Игра обычно начиналась с 10 часов вечера и карта до 12 часов продавалась по 20 копеек, с 12 до часу по полтиннику и с часу до двух — по рублю. Выигрыши колебались от 20 рублей до 200. Азартные игроки проигрывали не только собственные деньги, но часто и казенные. Во время игры неудачники громко проклинали клуб, клялись прекратить игру, но на другой день снова спешили в клуб отыгрываться. Игра засасывала, разоряла дотла и развращала. Здесь часто можно было видеть поразительные метаморфозы.

Впервые является в клуб молодая красивая женщина. В ушах — бриллиантовые серьги, на руке — массивный золотой браслет, пальцы унизаны дорогими перстнями. Играет она спокойно и с добродушной иронией посматривает на изрыгающих проклятия неудачников. В первое время она выигрывает довольно часто и спокойно заявляет, а не выкрикивает, как другие игроки: «Довольно!».

Но недели через две и она, при редких выигрышах, начинает выкрикивать срывающимся голосом это слово. Постепенно исчезают: сначала серьги, потом браслет и, наконец, один за другим перстни с ее тонких, изящных пальцев. А потом она взволнованно шепчет толстому швейцару на лестнице:

— Голубчик! Дорогой! Только пять рублей до завтра! Я чувствую, что мне повезет! Завтра я вам отдам десять… пятнадцать рублей!

А потом в зале с наигранной игривостью лепечет случайному знакомому, с которым она два раза сидела рядом за столиком:

— Послушайте! Вам адски везет! Какой вы счастливый! Дайте мне десять рублей, до завтра! Я чувствую, что рядом с вами и мне повезет!

Сосед ощупывает ее внимательным взглядом и полушутя-полусерьезно спрашивает:

— А что я за это получу?

— Все, что хотите! — многообещающим тоном отвечает она.

— Хорошо, я вам дам десять рублей. А после игры угощу вас ужином в отдельном кабинете. Идет?

— Идет, — с невольным вздохом соглашается она и жадно хватает деньги.

Уличные газетки всячески рекламировали эти клубы, помещая басни о счастливцах, выигравших крупные суммы. Но это являлось плодом вымысла досужих и желающих нагнать побольше строк репортеров. Да и члены правления клубов частенько передавали им подачки в благодарность за рекламу. В действительности же, если счастливый игрок уносил из клуба рублей пятьсот, то на другой день он неизменно возвращал свой выигрыш клубу.

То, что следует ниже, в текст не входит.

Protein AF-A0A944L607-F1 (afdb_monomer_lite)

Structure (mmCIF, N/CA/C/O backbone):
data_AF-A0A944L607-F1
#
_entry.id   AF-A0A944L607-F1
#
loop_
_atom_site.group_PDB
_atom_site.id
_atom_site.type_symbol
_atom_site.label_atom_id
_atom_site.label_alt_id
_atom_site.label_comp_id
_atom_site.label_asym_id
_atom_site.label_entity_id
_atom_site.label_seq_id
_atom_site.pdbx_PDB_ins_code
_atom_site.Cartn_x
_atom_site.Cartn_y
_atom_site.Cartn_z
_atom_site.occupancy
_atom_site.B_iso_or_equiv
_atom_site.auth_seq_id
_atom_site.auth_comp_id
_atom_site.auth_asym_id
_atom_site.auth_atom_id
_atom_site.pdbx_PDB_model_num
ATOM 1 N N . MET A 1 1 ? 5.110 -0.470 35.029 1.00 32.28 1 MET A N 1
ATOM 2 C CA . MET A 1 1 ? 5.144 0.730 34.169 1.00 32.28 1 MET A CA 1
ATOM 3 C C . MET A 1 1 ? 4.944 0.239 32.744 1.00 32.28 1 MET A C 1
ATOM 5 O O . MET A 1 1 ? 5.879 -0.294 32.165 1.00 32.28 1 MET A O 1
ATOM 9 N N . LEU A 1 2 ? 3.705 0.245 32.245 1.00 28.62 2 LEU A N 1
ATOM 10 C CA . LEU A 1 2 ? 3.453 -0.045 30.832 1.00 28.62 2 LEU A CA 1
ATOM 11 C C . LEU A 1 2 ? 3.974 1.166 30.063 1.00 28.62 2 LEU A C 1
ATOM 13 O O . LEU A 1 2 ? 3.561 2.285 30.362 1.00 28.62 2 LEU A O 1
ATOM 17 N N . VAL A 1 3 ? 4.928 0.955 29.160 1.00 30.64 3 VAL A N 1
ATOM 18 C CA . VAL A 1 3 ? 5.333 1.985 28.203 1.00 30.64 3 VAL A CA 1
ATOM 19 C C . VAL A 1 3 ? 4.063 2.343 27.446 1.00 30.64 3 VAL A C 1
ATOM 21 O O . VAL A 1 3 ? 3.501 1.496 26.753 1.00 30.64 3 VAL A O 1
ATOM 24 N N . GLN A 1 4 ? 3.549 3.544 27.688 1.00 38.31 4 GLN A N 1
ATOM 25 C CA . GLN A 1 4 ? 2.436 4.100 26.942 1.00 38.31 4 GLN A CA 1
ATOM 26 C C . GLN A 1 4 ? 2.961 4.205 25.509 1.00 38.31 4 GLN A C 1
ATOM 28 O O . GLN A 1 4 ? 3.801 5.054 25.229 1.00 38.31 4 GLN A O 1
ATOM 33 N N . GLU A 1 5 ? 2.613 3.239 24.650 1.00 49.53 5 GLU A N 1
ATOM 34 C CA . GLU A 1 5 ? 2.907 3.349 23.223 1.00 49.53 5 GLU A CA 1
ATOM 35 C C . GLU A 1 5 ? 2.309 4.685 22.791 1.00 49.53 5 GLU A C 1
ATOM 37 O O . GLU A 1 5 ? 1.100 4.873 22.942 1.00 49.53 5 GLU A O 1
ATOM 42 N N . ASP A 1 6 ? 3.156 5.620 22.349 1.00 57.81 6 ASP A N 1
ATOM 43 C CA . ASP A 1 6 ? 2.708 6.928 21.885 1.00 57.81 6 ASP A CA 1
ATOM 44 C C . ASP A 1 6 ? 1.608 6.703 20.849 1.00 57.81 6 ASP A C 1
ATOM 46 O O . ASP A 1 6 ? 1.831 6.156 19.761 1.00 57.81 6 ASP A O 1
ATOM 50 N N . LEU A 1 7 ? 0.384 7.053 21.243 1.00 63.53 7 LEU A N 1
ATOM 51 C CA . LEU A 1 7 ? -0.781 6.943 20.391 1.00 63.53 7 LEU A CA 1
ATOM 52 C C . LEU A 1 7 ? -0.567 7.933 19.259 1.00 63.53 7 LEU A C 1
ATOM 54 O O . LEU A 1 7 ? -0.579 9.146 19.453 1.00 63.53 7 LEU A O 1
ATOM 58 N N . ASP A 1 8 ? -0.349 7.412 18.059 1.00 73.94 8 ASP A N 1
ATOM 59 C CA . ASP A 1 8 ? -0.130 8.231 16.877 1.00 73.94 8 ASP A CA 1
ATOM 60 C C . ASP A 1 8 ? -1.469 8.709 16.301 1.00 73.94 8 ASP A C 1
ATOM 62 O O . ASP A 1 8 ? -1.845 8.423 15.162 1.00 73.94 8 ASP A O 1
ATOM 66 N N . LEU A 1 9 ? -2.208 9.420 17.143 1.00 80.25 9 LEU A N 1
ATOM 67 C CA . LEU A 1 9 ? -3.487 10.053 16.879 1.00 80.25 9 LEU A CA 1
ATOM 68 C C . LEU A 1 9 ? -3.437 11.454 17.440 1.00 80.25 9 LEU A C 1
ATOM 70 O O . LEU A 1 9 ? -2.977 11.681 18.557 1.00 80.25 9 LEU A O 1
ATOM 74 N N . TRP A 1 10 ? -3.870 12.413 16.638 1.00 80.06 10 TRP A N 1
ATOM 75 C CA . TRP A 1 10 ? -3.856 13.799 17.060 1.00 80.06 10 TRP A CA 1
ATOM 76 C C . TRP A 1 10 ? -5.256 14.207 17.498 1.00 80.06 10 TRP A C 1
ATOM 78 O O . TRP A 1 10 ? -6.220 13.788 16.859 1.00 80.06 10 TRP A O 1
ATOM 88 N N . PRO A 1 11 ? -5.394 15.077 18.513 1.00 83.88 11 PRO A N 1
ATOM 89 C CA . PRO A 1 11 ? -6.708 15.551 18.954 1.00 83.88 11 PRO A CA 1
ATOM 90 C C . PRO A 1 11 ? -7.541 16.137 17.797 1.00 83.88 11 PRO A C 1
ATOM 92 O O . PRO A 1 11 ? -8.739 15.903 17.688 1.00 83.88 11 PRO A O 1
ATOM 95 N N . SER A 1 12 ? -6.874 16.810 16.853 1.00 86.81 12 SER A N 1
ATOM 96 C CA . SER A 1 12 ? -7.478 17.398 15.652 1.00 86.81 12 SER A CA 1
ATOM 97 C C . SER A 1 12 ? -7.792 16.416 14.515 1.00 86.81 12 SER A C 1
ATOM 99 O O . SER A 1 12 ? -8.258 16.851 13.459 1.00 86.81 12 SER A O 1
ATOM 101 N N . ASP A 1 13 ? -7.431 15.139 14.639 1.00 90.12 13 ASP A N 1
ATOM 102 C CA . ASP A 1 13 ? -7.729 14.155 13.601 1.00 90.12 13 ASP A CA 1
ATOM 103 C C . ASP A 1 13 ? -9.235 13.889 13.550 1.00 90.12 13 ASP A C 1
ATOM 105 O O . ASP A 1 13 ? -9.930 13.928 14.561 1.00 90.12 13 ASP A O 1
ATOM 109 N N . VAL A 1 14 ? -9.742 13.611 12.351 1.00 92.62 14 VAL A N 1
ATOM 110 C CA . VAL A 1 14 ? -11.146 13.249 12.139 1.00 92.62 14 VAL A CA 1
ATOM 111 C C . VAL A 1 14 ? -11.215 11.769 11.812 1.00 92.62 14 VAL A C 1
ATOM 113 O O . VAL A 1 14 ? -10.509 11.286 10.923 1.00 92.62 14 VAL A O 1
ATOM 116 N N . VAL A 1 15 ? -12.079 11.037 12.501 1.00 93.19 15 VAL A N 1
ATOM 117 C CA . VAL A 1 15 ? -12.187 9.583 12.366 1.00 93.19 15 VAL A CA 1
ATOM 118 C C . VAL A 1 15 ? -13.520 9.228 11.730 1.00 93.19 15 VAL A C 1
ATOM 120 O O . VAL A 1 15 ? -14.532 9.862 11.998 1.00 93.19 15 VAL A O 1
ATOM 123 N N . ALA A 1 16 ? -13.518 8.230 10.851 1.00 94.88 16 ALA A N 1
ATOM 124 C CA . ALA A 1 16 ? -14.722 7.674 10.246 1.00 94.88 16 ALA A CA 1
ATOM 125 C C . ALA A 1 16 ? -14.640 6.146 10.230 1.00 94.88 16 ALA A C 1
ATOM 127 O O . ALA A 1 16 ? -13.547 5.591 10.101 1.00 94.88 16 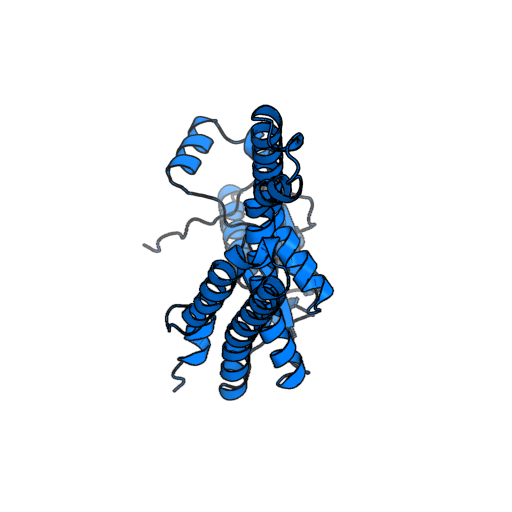ALA A O 1
ATOM 128 N N . PHE A 1 17 ? -15.779 5.459 10.272 1.00 94.81 17 PHE A N 1
ATOM 129 C CA . PHE A 1 17 ? -15.818 4.026 9.989 1.00 94.81 17 PHE A CA 1
ATOM 130 C C . PHE A 1 17 ? -15.386 3.743 8.546 1.00 94.81 17 PHE A C 1
ATOM 132 O O . PHE A 1 17 ? -15.723 4.482 7.613 1.00 94.81 17 PHE A O 1
ATOM 139 N N . ASN A 1 18 ? -14.613 2.673 8.347 1.00 92.31 18 ASN A N 1
ATOM 140 C CA . ASN A 1 18 ? -14.305 2.209 6.999 1.00 92.31 18 ASN A CA 1
ATOM 141 C C . ASN A 1 18 ? -15.564 1.679 6.303 1.00 92.31 18 ASN A C 1
ATOM 143 O O . ASN A 1 18 ? -16.542 1.282 6.932 1.00 92.31 18 ASN A O 1
ATOM 147 N N . ARG A 1 19 ? -15.535 1.639 4.967 1.00 88.31 19 ARG A N 1
ATOM 148 C CA . ARG A 1 19 ? -16.655 1.107 4.180 1.00 88.31 19 ARG A CA 1
ATOM 149 C C . ARG A 1 19 ? -16.965 -0.337 4.596 1.00 88.31 19 ARG A C 1
ATOM 151 O O . ARG A 1 19 ? -16.071 -1.179 4.569 1.00 88.31 19 ARG A O 1
ATOM 158 N N . GLY A 1 20 ? -18.235 -0.603 4.904 1.00 89.50 20 GLY A N 1
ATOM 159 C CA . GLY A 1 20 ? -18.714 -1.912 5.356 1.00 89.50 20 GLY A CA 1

В лотошных клубах проиграл казенные деньги кассир государственного банка Брут и повесился. Среди суеверных игроков прошел слух, что рубли с характерной подписью неудачливого кассира приносят удачу в игре. Моментально в клубах развилась спекуляция этими «брутовскими» рублями. Платили за них от трех до десяти рублей. Но и «брутовские» рубли не помогали игрокам — в выигрыше оставался клуб.

В этих лотошных клубах Блауберг проигрывал деньги, предназначенные на издание газеты. Но на угощение приятелей у него деньги всегда находились. По субботам в его холостой квартире было шумно и многолюдно. Гостями подавались простые закуски, водка и пиво. Кое-кто приносил выпивку с собой. Публика была самая разношерстная: начинающие поэты, беллетристы и драматурги, мелкие газетчики, агенты по сбору объявлений, маленькие артисты и артистки. Одни декламировали стихи, другие рассказывали анекдоты, третьи пели. Делились последними политическими новостями. Как-то затесался в эту компанию даже пьяненький старичок — казачий генерал. Однажды выступил, талантливо имитируя дебют шантанной певицы из горничных, неизвестный в то время молодой человек — Лев Никулин53. Неизменным посетителем этих сборищ и большим приятелем хозяина был бухгалтер автомобильного общества «Н. А. Г.» Кулаковский, дородный мужчина с рябоватым лицом, огненными черными глазами, черными кудрями до плеч и черной окладистой бородой. Внешностью он напоминал переодетого в сюртук соборного протодиакона. Кулаковсктй писал пьесы, но пока ему не удавалось их поставить на сцене или напечатать. Когда Блауберг поместил в своей газете маленький отрывок из его пьесы, Кулаковский почувствовал себя на седьмом небе, купил сотню номеров и раздавал их знакомым. Зарабатывал он хорошо, но все деньги уходили на приобретенный в рассрочку в «Н. А. Г.» автомобиль, который он пускал в прокат. Покупая машину, он рассчитывал ежедневно получать рублей двадцать пять чистого дохода от проката, но жалование шоферу, бензин и ежедневный ремонт поглощали не только весь доход, но и значительную часть его личного заработка.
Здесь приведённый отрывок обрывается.